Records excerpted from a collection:

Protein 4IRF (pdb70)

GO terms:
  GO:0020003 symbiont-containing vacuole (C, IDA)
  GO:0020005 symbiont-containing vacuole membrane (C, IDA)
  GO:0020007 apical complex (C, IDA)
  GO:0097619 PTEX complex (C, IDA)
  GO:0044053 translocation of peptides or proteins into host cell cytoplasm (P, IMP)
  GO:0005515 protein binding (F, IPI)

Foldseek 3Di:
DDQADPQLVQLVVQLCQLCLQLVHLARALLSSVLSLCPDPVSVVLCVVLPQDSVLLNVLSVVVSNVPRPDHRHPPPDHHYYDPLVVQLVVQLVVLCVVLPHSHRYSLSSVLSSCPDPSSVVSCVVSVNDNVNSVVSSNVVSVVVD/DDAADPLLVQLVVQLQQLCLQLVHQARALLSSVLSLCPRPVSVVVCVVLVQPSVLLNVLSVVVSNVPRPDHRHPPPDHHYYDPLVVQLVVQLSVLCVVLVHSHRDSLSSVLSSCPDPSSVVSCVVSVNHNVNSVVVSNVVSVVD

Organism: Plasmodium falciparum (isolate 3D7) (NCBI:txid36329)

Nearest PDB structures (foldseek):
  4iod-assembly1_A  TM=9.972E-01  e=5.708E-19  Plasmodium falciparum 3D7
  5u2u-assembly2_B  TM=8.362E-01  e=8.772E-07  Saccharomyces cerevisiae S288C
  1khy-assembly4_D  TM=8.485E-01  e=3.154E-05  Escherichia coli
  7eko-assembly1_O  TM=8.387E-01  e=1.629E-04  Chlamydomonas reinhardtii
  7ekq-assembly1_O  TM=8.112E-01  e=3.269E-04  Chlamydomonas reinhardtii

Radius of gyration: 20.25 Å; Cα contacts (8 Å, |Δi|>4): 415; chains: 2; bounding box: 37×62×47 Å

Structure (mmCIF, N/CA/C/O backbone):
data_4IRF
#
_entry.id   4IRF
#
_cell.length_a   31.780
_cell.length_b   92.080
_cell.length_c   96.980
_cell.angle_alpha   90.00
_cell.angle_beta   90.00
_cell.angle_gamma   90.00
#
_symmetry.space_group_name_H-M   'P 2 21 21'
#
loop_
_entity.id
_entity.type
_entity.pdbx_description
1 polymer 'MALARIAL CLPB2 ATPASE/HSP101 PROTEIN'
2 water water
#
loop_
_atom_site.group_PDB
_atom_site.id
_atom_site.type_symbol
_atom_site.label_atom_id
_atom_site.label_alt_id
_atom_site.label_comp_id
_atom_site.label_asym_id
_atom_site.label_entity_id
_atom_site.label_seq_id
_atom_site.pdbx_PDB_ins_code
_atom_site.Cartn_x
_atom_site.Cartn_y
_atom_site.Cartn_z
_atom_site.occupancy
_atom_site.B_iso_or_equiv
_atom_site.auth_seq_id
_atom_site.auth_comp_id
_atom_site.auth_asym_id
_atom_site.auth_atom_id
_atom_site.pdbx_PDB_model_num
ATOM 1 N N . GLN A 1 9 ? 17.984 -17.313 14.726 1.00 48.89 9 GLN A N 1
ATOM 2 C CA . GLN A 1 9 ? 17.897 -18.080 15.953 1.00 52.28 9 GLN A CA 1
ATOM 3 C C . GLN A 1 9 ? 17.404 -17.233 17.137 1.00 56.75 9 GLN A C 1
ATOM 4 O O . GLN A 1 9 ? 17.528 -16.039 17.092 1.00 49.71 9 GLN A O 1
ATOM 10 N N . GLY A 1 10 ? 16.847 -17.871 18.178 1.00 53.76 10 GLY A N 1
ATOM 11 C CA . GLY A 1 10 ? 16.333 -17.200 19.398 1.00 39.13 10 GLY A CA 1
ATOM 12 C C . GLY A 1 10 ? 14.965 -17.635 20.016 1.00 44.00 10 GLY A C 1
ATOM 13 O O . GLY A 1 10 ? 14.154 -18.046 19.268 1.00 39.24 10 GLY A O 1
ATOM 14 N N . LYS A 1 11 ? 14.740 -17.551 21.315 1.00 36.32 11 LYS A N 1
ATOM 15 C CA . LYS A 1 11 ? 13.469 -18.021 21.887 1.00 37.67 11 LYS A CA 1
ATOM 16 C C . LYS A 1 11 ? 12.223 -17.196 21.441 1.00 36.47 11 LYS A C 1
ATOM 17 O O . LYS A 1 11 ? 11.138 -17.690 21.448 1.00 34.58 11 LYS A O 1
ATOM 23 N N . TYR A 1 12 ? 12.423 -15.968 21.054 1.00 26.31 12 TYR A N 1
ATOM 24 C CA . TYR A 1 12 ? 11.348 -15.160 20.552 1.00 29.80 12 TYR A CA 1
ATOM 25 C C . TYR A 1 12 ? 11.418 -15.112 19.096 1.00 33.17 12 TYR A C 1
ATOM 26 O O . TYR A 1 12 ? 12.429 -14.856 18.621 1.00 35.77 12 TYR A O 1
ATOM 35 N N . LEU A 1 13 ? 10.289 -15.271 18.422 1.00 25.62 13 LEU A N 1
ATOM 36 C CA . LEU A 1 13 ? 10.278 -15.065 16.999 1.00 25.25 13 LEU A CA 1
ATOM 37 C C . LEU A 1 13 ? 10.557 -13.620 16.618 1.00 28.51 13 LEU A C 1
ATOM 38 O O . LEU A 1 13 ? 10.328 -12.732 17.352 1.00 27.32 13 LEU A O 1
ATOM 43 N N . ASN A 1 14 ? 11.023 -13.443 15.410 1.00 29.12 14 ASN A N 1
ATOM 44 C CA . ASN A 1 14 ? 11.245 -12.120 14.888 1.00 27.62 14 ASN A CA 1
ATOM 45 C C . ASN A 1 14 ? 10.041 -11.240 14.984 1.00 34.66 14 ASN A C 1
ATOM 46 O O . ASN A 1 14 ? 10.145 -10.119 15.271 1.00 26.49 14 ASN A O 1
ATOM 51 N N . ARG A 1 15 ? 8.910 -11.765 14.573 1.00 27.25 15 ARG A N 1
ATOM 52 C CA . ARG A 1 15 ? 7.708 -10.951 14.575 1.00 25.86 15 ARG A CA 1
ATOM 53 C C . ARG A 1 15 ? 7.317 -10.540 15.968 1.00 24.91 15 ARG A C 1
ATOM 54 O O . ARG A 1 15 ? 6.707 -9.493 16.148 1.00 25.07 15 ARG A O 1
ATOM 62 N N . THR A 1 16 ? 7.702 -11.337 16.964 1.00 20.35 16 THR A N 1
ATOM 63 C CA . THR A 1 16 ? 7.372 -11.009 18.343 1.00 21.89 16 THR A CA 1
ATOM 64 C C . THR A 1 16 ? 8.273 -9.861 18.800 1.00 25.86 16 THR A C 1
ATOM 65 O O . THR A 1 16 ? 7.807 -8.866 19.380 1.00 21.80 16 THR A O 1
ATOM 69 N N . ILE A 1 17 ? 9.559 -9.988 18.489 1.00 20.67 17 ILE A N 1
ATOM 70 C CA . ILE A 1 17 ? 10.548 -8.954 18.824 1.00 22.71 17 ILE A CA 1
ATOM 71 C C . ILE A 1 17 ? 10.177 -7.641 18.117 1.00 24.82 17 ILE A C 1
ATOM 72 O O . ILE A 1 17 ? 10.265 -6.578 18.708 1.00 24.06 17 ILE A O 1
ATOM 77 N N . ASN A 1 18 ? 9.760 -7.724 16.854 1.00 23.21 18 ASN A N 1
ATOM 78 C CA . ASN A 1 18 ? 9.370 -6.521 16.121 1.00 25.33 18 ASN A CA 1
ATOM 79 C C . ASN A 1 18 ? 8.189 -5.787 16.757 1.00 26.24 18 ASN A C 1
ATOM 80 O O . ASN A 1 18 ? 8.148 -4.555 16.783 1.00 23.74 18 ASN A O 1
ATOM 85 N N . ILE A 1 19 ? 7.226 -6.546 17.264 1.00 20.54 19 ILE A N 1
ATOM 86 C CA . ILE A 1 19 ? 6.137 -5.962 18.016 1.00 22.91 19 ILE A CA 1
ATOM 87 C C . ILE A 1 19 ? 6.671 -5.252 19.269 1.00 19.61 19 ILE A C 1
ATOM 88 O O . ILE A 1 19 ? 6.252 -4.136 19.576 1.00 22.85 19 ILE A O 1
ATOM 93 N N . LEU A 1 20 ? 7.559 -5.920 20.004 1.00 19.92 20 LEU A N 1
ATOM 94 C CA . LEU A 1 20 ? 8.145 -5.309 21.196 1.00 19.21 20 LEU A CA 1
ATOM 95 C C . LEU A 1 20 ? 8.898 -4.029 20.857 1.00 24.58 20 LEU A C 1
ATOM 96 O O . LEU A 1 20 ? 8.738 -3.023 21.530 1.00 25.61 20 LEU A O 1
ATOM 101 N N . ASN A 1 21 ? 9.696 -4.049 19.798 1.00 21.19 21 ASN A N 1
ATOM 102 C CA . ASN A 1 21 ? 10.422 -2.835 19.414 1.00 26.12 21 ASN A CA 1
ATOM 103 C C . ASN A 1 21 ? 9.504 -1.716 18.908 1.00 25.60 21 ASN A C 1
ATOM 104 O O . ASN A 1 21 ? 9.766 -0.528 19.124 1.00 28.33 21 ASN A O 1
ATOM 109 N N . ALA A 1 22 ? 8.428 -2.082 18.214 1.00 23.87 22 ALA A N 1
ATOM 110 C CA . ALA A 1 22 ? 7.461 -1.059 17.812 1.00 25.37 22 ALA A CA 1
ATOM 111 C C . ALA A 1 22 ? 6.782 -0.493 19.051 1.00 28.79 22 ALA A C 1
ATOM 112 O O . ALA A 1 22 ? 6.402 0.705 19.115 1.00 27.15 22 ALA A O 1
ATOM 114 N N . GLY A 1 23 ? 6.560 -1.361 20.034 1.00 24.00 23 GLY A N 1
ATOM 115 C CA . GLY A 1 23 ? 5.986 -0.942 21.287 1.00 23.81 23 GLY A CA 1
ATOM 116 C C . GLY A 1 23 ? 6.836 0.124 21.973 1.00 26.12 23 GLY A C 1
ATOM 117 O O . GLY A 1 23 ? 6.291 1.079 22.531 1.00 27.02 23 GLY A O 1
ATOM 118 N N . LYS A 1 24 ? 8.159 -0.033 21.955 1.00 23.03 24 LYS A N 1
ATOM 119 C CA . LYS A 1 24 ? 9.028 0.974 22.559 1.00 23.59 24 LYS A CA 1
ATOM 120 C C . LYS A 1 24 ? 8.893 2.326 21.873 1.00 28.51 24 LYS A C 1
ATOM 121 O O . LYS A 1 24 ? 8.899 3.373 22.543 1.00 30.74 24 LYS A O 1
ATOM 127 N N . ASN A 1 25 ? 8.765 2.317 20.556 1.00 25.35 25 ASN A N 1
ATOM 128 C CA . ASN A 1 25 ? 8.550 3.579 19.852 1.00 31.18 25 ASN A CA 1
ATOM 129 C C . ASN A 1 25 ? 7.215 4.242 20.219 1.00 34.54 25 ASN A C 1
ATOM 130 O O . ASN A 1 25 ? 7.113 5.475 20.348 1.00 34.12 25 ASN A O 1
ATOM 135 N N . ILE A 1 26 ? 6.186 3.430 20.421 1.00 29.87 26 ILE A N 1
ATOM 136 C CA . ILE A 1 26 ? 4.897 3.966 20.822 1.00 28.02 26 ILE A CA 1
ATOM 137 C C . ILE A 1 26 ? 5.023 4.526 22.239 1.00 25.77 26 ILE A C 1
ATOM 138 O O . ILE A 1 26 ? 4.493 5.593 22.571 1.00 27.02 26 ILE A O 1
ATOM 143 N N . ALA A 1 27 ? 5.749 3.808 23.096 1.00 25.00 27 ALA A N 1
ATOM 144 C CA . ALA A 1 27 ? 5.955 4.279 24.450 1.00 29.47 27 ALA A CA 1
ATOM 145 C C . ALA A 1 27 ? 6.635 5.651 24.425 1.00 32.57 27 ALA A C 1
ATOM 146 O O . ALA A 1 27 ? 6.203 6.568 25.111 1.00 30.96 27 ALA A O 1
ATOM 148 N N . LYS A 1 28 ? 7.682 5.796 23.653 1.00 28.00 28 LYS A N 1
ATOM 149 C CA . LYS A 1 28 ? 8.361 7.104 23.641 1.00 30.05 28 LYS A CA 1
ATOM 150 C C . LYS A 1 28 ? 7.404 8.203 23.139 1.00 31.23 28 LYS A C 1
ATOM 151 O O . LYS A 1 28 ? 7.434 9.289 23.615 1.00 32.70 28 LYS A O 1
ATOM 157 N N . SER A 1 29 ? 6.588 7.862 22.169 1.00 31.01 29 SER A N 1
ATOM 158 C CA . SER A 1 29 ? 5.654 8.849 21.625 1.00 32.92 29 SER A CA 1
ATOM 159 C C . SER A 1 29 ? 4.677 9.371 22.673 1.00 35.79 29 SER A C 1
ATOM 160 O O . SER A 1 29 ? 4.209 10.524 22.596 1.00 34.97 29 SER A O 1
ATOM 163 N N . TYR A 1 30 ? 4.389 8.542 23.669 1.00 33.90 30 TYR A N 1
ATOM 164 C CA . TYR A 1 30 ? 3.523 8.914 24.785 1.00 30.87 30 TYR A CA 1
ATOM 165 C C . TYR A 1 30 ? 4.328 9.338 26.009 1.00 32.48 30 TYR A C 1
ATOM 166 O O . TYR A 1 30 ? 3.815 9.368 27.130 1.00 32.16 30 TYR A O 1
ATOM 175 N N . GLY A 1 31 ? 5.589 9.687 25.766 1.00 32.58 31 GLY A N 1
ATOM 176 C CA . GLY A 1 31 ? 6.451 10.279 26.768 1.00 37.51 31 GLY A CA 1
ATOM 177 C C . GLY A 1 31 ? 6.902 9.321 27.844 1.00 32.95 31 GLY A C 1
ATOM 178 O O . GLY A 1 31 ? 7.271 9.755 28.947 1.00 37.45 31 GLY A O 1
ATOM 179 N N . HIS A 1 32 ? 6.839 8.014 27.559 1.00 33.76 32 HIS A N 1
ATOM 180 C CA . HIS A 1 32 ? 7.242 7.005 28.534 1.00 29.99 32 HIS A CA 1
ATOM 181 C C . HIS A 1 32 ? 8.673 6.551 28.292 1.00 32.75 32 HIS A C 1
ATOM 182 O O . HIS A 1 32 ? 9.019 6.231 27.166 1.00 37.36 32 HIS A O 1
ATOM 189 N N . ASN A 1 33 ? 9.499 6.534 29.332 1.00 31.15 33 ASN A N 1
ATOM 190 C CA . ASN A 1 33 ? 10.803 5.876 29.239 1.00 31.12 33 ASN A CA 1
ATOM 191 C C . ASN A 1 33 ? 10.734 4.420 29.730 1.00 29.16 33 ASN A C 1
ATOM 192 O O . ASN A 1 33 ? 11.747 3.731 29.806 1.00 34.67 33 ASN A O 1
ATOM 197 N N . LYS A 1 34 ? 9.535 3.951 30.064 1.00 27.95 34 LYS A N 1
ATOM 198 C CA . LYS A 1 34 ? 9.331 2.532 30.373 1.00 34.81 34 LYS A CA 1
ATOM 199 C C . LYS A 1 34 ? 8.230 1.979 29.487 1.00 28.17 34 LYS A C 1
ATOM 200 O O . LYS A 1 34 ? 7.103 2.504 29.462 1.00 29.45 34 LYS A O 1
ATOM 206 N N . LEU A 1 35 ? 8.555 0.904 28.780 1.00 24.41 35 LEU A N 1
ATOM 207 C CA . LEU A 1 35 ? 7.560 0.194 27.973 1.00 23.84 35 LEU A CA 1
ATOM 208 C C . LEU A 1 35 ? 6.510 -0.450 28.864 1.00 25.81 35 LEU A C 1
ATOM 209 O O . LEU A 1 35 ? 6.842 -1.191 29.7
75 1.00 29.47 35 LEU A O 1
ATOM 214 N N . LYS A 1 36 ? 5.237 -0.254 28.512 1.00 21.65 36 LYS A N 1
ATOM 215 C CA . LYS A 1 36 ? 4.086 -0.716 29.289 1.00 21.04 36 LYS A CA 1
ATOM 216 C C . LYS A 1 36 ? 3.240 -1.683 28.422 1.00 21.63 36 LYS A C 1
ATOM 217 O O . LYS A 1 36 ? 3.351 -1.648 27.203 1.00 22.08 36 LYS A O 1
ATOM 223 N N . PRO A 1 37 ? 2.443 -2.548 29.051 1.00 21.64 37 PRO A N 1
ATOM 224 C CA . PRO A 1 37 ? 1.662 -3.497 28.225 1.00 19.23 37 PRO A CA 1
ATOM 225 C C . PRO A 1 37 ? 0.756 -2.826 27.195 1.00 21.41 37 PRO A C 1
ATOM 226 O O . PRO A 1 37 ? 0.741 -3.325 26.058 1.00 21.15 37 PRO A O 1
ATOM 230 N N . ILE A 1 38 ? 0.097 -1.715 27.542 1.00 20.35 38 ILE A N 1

_Your assignment_
Please quote nothing but the lines from the line with "ATOM 214 N N" through the end of the data above, exactly as written, ends included.

_Answer to this exercise_
ATOM 214 N N . LYS A 1 36 ? 5.237 -0.254 28.512 1.00 21.65 36 LYS A N 1
ATOM 215 C CA . LYS A 1 36 ? 4.086 -0.716 29.289 1.00 21.04 36 LYS A CA 1
ATOM 216 C C . LYS A 1 36 ? 3.240 -1.683 28.422 1.00 21.63 36 LYS A C 1
ATOM 217 O O . LYS A 1 36 ? 3.351 -1.648 27.203 1.00 22.08 36 LYS A O 1
ATOM 223 N N . PRO A 1 37 ? 2.443 -2.548 29.051 1.00 21.64 37 PRO A N 1
ATOM 224 C CA . PRO A 1 37 ? 1.662 -3.497 28.225 1.00 19.23 37 PRO A CA 1
ATOM 225 C C . PRO A 1 37 ? 0.756 -2.826 27.195 1.00 21.41 37 PRO A C 1
ATOM 226 O O . PRO A 1 37 ? 0.741 -3.325 26.058 1.00 21.15 37 PRO A O 1
ATOM 230 N N . ILE A 1 38 ? 0.097 -1.715 27.542 1.00 20.35 38 ILE A N 1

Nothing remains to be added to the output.